==== Material for this task ====

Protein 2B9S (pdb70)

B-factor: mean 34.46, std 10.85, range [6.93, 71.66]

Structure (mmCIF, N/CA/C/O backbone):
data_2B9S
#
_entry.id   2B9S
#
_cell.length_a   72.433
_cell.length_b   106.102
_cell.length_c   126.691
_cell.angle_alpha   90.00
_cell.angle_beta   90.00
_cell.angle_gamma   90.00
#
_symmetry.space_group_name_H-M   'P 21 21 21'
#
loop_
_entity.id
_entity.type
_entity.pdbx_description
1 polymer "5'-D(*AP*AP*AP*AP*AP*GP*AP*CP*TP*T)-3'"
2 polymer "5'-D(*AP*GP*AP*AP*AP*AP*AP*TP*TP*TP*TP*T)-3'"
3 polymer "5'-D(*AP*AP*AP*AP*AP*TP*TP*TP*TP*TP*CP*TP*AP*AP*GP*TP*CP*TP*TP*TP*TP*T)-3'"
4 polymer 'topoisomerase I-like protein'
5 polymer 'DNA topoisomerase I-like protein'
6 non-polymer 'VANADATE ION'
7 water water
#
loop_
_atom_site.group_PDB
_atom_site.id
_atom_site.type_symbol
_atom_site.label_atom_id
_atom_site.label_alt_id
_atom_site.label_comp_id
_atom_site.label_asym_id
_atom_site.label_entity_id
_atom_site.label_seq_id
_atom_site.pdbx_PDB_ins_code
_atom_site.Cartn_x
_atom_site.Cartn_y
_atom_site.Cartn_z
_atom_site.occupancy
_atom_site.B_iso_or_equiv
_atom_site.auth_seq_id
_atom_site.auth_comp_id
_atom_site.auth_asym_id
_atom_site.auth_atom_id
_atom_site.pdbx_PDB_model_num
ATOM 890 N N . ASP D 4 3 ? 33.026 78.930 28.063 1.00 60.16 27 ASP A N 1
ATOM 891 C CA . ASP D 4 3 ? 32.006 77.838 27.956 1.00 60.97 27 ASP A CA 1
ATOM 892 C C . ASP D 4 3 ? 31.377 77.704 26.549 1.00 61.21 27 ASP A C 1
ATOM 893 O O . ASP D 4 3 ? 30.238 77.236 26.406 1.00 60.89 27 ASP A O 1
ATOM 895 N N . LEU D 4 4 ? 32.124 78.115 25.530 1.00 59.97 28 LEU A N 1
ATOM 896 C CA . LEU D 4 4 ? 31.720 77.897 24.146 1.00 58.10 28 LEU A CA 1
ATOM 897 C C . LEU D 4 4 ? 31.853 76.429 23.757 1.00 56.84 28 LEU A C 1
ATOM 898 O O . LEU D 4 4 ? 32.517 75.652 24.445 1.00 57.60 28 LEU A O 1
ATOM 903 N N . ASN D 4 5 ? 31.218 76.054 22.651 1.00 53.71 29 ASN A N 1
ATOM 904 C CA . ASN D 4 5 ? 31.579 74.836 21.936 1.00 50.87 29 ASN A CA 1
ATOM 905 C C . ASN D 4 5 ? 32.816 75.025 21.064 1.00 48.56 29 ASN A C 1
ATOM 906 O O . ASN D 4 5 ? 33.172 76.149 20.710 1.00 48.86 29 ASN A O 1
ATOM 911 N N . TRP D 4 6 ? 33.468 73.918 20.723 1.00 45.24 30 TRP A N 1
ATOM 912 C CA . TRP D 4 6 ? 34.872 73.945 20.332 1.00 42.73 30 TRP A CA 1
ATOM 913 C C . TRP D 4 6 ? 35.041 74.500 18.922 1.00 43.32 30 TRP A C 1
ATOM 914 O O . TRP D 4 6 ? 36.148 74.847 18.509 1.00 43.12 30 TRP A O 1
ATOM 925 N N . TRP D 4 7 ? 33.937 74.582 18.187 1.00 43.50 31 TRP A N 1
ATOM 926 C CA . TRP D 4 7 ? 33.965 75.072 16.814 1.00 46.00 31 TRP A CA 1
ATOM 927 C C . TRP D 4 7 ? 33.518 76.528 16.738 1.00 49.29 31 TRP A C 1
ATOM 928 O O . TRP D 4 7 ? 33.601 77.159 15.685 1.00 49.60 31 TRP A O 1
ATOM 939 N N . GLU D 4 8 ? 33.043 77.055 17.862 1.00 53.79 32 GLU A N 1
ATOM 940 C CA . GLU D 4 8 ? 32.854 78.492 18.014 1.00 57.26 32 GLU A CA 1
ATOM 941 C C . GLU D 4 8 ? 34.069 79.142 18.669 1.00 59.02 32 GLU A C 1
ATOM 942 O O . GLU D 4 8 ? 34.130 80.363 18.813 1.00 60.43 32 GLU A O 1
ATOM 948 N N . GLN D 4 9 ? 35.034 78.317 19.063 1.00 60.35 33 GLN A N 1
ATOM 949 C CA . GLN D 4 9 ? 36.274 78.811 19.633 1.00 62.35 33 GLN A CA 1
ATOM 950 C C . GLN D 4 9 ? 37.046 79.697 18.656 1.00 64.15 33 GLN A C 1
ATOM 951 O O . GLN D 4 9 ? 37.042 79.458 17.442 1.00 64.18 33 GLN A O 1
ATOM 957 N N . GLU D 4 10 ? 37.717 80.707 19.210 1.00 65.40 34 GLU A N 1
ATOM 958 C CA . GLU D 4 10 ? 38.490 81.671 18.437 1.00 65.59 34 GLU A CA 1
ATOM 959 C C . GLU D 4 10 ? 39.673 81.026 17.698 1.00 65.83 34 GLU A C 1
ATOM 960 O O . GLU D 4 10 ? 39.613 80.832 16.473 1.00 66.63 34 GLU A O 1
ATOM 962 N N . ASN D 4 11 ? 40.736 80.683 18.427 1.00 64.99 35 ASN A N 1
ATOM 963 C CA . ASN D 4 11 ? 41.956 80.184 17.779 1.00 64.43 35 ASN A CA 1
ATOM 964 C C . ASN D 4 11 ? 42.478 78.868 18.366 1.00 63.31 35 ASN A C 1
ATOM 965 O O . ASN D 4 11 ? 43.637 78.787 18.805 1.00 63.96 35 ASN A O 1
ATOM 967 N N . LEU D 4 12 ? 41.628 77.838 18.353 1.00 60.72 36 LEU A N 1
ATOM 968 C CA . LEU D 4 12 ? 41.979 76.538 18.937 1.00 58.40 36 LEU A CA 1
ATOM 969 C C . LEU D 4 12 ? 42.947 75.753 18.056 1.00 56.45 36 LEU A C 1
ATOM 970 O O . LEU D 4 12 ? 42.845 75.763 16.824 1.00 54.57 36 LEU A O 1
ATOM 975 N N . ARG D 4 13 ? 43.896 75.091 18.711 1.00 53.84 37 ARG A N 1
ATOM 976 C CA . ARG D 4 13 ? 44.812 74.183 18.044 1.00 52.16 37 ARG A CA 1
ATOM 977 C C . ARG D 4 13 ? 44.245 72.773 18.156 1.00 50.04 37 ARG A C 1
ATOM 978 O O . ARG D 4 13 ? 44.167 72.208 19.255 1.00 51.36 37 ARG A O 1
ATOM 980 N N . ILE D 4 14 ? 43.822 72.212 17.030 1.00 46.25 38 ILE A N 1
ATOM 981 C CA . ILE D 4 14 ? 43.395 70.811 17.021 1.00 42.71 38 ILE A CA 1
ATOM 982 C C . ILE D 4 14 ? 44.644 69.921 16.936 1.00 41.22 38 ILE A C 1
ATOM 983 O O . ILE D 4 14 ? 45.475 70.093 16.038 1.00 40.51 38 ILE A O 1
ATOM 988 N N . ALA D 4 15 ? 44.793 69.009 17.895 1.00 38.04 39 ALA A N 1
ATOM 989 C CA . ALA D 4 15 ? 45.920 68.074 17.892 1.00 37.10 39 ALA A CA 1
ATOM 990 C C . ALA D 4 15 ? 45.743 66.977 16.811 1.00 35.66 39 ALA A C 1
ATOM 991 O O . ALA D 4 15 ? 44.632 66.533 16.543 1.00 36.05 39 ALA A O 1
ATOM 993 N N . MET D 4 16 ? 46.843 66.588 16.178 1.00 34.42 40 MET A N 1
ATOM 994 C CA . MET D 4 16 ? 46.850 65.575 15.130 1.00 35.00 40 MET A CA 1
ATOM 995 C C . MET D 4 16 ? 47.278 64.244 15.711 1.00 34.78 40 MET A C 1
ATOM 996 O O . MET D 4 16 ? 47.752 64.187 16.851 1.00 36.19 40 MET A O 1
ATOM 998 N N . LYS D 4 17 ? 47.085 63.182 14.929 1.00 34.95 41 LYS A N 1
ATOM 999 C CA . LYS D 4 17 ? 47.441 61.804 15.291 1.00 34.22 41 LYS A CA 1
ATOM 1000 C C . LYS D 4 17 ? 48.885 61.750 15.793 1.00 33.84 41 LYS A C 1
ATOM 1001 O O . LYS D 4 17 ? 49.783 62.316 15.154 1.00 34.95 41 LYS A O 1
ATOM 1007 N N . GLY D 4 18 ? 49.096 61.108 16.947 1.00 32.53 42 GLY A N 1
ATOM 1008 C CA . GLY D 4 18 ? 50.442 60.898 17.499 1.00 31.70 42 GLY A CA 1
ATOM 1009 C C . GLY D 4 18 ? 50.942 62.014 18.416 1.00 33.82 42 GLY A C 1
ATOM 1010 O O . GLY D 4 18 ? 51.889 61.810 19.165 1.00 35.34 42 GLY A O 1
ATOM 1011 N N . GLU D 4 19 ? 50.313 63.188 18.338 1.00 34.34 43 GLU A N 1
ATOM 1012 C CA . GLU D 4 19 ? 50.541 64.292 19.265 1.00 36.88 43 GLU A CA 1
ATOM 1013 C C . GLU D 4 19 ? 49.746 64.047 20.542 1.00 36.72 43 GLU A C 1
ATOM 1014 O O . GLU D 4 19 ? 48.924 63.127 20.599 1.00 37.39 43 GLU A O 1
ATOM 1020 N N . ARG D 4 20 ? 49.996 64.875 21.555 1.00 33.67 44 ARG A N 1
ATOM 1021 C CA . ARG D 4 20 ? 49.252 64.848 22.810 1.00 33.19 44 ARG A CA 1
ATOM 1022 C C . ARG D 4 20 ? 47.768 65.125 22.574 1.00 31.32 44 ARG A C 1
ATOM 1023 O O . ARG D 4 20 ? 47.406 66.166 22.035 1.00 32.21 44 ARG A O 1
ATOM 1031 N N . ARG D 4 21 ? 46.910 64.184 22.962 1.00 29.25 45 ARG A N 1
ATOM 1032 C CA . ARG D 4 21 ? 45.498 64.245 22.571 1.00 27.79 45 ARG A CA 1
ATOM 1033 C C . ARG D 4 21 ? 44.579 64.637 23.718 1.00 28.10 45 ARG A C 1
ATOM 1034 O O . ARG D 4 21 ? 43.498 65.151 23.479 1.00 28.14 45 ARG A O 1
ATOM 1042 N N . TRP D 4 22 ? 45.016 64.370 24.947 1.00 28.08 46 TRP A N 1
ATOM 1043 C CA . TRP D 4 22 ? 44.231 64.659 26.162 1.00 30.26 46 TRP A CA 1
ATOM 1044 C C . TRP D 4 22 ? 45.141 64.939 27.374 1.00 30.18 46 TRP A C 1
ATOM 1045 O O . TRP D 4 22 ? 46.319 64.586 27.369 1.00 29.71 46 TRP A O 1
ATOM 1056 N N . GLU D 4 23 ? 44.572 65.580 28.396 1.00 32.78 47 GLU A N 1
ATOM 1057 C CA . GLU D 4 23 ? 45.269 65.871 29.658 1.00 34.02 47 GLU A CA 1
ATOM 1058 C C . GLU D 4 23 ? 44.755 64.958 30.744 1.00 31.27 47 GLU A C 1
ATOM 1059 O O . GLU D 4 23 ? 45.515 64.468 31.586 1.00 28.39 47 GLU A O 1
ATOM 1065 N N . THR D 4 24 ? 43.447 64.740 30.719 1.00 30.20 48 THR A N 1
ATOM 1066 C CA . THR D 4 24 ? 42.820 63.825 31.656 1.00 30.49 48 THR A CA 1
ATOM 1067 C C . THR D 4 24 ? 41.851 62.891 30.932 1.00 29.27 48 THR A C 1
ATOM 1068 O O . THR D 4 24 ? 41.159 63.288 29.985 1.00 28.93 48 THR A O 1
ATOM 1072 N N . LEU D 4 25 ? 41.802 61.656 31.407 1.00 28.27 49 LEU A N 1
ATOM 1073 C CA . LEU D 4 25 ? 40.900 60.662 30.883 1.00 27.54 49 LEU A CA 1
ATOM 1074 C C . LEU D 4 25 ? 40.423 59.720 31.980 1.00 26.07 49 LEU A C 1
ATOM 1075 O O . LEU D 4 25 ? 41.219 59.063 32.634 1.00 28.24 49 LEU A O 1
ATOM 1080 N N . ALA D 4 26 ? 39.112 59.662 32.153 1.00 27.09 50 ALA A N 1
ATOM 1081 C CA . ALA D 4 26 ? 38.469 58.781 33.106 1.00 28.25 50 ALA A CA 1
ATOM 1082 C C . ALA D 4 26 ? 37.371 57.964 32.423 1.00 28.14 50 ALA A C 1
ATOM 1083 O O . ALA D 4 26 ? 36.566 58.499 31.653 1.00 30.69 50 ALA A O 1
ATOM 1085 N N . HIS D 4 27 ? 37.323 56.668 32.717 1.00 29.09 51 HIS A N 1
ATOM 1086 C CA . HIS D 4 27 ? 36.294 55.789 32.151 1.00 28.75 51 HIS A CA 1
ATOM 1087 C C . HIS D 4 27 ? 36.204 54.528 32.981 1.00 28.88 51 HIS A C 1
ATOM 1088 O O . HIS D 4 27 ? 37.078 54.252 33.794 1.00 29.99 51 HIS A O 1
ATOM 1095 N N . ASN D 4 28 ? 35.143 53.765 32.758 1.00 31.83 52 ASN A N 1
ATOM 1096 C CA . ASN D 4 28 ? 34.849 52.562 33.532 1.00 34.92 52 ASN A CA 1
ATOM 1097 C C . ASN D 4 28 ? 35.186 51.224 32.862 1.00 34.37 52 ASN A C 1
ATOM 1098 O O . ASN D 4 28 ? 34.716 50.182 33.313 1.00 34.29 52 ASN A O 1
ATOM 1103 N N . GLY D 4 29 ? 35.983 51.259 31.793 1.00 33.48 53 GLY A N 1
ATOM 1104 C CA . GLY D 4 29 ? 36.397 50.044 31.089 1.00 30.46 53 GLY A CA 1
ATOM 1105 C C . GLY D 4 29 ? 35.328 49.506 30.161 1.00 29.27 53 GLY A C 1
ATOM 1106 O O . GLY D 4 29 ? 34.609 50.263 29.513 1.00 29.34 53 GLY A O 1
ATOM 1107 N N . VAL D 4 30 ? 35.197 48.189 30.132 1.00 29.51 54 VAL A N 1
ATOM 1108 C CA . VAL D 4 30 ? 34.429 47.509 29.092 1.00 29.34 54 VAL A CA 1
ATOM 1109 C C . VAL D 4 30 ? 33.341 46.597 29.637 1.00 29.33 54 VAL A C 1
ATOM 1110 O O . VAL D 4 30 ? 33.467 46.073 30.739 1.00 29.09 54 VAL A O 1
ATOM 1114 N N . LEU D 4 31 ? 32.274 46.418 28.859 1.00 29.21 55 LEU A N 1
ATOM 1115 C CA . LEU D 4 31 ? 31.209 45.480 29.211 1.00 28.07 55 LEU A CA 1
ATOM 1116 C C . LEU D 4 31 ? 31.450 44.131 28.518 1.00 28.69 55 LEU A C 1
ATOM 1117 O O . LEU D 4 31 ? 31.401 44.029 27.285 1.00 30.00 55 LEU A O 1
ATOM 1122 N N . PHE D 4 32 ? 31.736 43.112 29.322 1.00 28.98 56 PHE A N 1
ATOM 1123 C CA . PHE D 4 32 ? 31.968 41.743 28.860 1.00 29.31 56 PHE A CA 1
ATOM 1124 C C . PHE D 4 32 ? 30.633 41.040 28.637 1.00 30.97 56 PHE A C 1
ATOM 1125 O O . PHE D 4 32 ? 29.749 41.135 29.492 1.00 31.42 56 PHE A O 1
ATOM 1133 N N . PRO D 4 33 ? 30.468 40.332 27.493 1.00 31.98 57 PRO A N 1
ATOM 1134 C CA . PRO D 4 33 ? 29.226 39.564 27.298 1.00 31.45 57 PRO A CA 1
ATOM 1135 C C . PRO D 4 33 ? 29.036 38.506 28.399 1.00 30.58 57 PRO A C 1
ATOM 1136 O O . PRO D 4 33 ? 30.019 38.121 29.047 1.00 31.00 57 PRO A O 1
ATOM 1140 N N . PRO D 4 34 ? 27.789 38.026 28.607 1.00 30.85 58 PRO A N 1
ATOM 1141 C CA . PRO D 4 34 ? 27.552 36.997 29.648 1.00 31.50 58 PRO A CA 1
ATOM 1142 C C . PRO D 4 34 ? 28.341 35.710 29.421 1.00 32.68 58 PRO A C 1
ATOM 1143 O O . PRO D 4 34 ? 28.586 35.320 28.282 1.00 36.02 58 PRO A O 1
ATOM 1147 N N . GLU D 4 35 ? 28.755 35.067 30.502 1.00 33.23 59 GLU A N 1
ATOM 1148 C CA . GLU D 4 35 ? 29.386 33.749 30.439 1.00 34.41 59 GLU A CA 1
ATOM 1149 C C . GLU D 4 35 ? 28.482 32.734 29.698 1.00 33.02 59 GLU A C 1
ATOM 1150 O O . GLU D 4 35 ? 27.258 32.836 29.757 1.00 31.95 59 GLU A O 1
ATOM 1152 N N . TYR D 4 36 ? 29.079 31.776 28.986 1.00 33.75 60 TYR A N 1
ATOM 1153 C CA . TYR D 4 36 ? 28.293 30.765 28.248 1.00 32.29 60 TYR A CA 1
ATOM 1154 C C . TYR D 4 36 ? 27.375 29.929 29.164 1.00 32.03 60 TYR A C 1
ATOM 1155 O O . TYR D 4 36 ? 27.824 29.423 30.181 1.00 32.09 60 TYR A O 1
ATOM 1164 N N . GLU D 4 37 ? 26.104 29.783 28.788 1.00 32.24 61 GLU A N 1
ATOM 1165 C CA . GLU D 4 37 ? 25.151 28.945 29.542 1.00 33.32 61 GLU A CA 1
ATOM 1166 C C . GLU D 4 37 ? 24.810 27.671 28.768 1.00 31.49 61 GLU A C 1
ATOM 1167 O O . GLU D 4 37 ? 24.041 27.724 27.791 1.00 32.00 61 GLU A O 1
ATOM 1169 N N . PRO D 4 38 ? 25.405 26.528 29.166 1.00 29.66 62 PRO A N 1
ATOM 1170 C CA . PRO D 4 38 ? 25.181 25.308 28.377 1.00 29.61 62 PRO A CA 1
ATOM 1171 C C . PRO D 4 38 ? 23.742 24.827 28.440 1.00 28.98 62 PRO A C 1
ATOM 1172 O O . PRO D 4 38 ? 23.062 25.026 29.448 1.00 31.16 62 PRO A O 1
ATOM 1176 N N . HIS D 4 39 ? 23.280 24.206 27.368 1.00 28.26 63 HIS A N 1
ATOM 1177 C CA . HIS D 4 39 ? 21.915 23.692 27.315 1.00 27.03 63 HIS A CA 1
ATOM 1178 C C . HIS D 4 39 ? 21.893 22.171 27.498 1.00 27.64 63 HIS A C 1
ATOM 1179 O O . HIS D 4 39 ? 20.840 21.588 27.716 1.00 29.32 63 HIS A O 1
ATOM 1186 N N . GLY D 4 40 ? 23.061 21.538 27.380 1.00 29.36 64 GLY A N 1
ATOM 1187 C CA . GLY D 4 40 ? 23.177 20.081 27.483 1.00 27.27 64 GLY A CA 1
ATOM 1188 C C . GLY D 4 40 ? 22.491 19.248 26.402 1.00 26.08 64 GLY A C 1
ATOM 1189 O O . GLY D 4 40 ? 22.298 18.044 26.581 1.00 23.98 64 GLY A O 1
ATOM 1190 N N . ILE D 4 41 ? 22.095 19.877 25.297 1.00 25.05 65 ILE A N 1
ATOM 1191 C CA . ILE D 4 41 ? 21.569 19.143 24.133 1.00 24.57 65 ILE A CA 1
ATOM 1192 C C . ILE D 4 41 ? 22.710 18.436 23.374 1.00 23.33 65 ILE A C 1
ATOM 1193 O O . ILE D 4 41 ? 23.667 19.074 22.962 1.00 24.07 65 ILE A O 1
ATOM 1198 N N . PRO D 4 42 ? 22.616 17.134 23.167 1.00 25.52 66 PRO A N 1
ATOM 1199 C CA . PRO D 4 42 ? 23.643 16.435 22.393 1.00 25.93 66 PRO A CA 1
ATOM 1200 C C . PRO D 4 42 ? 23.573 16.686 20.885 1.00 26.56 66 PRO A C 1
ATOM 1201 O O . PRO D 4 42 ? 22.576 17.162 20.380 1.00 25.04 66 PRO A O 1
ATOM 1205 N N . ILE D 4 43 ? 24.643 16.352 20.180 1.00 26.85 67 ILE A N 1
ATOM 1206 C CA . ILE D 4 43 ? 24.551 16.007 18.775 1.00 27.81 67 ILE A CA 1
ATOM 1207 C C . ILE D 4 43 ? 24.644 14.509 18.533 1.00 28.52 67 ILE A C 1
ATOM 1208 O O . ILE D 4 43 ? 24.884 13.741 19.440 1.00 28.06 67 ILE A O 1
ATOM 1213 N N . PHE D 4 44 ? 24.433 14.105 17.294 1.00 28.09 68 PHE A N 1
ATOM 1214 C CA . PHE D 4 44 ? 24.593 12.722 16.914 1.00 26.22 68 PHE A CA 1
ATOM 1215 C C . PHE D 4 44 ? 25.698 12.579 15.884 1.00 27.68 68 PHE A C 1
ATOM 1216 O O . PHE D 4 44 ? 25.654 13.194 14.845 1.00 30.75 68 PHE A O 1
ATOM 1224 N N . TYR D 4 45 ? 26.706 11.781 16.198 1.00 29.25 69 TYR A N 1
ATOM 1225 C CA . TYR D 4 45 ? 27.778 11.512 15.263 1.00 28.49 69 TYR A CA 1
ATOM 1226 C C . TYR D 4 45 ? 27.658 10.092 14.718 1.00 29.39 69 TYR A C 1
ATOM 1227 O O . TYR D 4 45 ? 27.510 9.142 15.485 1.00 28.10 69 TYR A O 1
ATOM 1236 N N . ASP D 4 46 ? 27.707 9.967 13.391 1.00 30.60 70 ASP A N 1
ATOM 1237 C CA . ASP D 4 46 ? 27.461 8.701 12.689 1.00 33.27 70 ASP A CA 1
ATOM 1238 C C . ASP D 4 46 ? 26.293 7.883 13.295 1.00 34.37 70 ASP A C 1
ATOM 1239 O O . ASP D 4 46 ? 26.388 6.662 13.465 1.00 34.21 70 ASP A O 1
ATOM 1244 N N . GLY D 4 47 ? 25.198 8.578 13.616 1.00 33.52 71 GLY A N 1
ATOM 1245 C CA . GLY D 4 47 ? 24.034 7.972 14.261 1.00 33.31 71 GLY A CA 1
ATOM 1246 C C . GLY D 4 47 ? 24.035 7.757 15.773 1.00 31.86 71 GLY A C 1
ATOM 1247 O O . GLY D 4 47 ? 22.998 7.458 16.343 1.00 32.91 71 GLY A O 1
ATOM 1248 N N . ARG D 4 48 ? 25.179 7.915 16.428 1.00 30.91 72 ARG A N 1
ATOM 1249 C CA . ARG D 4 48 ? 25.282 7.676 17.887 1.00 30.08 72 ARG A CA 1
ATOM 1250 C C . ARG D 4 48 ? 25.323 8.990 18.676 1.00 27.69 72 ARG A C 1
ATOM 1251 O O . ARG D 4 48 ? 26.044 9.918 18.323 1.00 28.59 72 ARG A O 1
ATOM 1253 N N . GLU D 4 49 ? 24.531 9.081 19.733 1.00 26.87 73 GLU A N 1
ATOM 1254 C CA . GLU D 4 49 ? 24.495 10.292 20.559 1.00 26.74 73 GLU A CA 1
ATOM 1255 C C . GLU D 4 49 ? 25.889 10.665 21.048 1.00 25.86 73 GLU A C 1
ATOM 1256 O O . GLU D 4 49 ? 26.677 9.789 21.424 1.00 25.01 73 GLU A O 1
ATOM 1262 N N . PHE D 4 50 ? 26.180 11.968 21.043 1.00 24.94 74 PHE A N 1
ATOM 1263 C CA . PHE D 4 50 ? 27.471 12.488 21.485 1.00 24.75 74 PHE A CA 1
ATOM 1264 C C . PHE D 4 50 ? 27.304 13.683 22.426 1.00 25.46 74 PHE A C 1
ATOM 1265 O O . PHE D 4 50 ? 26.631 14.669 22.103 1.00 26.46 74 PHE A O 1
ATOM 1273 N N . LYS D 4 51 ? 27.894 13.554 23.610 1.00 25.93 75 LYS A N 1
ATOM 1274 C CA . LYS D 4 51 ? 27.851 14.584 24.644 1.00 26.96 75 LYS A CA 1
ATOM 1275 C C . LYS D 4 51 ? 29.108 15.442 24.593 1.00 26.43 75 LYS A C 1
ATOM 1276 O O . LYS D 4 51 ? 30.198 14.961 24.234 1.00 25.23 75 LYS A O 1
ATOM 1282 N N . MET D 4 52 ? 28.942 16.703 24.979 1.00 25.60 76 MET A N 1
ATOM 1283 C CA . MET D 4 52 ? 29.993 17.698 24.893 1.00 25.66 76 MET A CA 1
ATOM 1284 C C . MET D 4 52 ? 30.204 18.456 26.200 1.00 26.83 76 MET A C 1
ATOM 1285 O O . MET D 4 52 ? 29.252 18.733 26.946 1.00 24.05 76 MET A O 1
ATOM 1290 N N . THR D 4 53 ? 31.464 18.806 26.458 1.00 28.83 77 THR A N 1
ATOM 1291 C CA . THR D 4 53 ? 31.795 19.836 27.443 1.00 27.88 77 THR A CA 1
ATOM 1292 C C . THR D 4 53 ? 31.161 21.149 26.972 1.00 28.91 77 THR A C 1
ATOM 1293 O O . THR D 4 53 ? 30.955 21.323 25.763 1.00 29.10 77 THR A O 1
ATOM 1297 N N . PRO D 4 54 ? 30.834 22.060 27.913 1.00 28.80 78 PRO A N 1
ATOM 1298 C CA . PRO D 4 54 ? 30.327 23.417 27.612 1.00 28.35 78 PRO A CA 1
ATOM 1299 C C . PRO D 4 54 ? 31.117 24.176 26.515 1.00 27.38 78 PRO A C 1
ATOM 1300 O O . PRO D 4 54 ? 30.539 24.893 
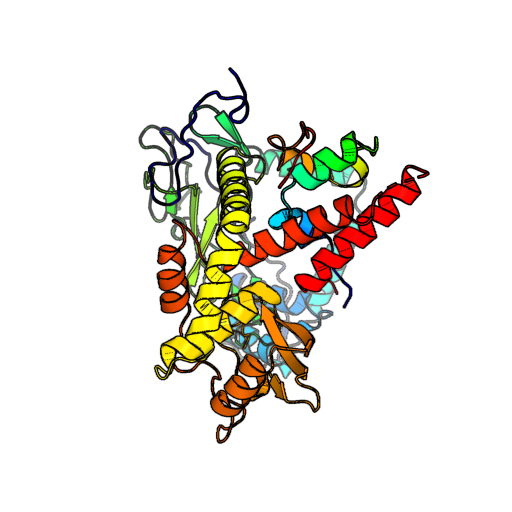25.712 1.00 27.19 78 PRO A O 1
ATOM 1304 N N . GLU D 4 55 ? 32.428 23.993 26.500 1.00 28.49 79 GLU A N 1
ATOM 1305 C CA . GLU D 4 55 ? 33.319 24.641 25.559 1.00 29.00 79 GLU A CA 1
ATOM 1306 C C . GLU D 4 55 ? 33.145 24.098 24.136 1.00 26.48 79 GLU A C 1
ATOM 1307 O O . GLU D 4 55 ? 33.154 24.867 23.179 1.00 26.94 79 GLU A O 1
ATOM 1313 N N . GLU D 4 56 ? 33.022 22.778 24.013 1.00 25.11 80 GLU A N 1
ATOM 1314 C CA . GLU D 4 56 ? 32.735 22.104 22.742 1.00 24.92 80 GLU A CA 1
ATOM 1315 C C . GLU D 4 56 ? 31.332 22.442 22.276 1.00 24.59 80 GLU A C 1
ATOM 1316 O O . GLU D 4 56 ? 31.107 22.657 21.093 1.00 26.87 80 GLU A O 1
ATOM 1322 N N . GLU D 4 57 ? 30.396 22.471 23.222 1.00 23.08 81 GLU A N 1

====

§ **Task to carry out**: Across the material, report every line that has the word "polymer".

§ **Solution for this task**:
1 polymer "5'-D(*AP*AP*AP*AP*AP*GP*AP*CP*TP*T)-3'"
2 polymer "5'-D(*AP*GP*AP*AP*AP*AP*AP*TP*TP*TP*TP*T)-3'"
3 polymer "5'-D(*AP*AP*AP*AP*AP*TP*TP*TP*TP*TP*CP*TP*AP*AP*GP*TP*CP*TP*TP*TP*TP*T)-3'"
4 polymer 'topoisomerase I-like protein'
5 polymer 'DNA topoisomerase I-like protein'
6 non-polymer 'VANADATE ION'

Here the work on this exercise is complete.